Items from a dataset
____

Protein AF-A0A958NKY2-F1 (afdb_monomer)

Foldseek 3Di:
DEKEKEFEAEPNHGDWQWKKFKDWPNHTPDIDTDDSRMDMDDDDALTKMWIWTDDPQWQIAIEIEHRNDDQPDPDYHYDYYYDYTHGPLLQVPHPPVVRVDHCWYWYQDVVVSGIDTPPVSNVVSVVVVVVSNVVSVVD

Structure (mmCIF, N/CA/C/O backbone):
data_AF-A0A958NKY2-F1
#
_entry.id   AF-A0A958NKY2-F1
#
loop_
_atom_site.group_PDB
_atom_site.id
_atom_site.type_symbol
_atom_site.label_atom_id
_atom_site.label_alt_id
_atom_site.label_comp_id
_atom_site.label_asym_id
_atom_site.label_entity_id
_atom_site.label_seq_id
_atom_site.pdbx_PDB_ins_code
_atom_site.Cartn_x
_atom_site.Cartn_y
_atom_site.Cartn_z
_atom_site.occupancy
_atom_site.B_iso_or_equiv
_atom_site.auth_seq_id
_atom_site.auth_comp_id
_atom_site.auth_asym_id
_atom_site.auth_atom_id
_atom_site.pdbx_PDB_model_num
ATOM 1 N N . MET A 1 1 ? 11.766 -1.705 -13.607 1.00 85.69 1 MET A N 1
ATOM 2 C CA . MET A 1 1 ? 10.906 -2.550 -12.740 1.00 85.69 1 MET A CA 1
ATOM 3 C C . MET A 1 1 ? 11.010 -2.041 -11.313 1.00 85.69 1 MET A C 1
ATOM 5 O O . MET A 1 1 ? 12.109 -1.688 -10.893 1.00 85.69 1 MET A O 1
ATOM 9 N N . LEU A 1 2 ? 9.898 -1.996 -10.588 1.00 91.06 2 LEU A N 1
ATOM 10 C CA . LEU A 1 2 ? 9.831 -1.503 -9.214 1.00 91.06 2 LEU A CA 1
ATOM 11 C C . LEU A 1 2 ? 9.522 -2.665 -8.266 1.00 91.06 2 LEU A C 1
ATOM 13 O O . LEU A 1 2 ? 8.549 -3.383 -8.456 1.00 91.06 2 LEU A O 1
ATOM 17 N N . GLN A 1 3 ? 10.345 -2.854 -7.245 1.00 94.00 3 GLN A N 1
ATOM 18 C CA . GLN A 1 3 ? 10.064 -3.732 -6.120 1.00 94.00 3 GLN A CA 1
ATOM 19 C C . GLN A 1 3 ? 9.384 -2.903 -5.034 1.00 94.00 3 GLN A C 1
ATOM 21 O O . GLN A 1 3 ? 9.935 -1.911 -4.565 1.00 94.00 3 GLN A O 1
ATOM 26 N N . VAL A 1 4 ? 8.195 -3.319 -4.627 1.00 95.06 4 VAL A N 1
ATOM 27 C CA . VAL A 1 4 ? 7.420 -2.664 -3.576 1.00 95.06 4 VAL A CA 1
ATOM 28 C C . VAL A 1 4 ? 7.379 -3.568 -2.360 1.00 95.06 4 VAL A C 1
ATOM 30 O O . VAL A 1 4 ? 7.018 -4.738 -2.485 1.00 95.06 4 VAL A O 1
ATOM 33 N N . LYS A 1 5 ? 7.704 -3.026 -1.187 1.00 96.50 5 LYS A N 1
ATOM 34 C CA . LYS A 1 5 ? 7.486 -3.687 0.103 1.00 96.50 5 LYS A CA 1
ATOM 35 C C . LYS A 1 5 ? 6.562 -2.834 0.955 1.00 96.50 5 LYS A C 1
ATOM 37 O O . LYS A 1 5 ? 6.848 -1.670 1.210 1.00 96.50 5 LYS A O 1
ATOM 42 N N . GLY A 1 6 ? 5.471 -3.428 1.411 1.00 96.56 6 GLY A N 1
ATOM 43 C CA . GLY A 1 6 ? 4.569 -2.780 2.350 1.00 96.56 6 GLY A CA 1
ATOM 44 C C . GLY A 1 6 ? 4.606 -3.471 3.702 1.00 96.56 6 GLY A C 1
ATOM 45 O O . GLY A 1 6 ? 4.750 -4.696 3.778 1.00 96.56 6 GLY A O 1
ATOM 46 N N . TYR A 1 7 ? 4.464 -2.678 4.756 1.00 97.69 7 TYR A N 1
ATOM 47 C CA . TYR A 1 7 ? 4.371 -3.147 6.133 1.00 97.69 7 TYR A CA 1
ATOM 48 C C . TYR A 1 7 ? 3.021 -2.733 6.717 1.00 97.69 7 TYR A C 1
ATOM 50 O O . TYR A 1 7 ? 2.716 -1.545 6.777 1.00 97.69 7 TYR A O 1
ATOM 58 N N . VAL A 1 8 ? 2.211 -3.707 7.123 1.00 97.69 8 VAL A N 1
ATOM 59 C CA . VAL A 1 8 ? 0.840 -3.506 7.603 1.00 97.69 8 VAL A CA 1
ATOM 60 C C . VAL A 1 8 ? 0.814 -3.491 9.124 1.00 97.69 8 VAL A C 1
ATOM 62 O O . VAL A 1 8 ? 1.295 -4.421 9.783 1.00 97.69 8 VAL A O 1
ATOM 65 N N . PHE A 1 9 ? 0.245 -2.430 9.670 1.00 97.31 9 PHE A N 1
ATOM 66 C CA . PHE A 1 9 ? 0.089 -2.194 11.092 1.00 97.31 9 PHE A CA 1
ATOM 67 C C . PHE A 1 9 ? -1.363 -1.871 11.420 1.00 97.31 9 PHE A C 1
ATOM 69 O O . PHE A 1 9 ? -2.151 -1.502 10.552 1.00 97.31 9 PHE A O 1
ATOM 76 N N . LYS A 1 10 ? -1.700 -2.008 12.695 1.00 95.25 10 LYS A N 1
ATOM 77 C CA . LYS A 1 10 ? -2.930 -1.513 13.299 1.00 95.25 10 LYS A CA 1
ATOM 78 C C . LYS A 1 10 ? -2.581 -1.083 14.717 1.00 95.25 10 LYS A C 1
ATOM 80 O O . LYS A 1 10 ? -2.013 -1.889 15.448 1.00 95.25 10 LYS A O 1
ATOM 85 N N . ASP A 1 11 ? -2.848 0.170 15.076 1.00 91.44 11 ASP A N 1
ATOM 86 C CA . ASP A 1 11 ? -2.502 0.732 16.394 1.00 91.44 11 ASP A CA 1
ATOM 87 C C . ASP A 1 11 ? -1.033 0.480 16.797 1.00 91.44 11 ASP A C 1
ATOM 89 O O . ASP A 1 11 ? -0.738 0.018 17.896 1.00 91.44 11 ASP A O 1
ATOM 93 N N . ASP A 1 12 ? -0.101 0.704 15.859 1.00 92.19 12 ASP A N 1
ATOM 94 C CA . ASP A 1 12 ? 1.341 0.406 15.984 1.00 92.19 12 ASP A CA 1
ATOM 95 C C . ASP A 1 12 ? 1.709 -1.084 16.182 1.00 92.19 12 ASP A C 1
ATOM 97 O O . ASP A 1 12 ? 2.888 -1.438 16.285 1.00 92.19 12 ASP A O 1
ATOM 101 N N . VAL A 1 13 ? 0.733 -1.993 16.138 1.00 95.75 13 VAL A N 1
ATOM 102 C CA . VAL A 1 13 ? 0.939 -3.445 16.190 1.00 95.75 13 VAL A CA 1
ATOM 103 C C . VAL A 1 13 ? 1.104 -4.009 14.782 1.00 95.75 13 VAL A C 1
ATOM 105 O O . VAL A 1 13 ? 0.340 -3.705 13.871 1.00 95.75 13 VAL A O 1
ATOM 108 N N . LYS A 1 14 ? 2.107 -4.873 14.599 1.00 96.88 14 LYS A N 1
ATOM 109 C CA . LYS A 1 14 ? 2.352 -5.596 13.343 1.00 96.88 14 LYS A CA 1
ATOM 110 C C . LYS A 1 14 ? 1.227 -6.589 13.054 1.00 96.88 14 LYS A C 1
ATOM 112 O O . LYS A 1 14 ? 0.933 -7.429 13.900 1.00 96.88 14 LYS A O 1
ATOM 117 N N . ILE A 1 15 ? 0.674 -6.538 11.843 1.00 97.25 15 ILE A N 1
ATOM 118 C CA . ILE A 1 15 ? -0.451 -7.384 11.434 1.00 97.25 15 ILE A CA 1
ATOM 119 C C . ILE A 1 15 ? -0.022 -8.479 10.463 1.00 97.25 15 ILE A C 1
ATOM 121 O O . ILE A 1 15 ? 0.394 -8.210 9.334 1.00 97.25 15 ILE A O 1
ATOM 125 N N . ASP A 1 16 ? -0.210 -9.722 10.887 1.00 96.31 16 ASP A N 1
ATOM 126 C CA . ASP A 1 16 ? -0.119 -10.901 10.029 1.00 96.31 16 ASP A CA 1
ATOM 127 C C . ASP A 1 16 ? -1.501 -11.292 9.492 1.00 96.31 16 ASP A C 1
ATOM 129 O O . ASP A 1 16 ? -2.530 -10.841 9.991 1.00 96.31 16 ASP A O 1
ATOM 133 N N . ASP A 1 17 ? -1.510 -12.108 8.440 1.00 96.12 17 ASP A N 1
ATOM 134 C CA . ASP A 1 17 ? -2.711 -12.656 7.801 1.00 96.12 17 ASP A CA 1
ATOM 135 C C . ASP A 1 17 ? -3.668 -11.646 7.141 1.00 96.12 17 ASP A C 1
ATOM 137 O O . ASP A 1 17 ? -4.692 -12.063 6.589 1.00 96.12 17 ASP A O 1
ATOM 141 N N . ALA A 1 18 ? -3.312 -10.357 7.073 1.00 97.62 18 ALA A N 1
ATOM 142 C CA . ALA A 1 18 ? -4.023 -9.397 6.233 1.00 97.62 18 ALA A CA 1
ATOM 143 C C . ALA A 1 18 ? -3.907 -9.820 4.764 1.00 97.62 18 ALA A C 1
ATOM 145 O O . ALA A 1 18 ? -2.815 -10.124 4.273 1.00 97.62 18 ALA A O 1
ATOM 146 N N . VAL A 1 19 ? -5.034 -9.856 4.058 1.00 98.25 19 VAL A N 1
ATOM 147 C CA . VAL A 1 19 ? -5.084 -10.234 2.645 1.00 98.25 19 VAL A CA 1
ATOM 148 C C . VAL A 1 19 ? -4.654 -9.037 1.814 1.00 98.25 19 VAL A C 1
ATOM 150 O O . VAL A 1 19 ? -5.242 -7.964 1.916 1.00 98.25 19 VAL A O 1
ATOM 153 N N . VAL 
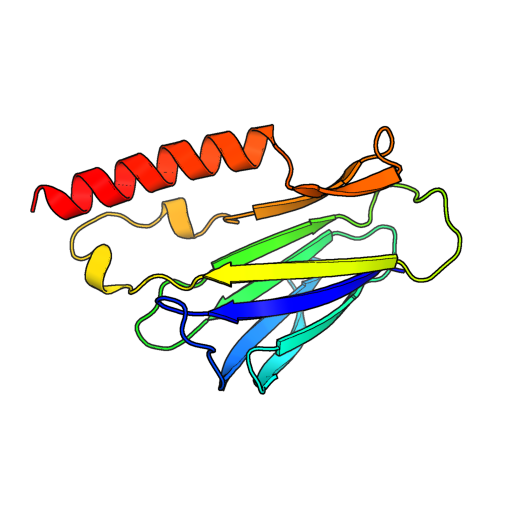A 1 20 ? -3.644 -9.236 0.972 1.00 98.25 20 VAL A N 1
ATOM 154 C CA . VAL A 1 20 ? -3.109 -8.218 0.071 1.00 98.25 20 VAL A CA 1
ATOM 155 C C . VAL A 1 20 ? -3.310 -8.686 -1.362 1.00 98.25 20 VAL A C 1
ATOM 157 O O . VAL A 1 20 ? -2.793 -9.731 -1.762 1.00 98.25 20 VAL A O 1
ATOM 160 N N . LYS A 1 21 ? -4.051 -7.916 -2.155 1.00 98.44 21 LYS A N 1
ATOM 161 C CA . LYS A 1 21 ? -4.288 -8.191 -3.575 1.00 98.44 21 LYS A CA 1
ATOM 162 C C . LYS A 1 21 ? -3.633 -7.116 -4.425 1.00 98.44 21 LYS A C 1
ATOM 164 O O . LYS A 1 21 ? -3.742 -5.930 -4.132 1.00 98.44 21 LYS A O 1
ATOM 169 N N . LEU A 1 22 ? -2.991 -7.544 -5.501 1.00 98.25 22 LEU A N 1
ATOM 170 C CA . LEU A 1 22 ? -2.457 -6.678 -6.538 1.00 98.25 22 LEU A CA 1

____

- [Work task]:
Copy out only the lines of the records above from the one with "ATOM 58 N N" through the one with "ATOM 76 N N", exactly as they stand, both included.

- [Finished exercise]:
ATOM 58 N N . VAL A 1 8 ? 2.211 -3.707 7.123 1.00 97.69 8 VAL A N 1
ATOM 59 C CA . VAL A 1 8 ? 0.840 -3.506 7.603 1.00 97.69 8 VAL A CA 1
ATOM 60 C C . VAL A 1 8 ? 0.814 -3.491 9.124 1.00 97.69 8 VAL A C 1
ATOM 62 O O . VAL A 1 8 ? 1.295 -4.421 9.783 1.00 97.69 8 VAL A O 1
ATOM 65 N N . PHE A 1 9 ? 0.245 -2.430 9.670 1.00 97.31 9 PHE A N 1
ATOM 66 C CA . PHE A 1 9 ? 0.089 -2.194 11.092 1.00 97.31 9 PHE A CA 1
ATOM 67 C C . PHE A 1 9 ? -1.363 -1.871 11.420 1.00 97.31 9 PHE A C 1
ATOM 69 O O . PHE A 1 9 ? -2.151 -1.502 10.552 1.00 97.31 9 PHE A O 1
ATOM 76 N N . LYS A 1 10 ? -1.700 -2.008 12.695 1.00 95.25 10 LYS A N 1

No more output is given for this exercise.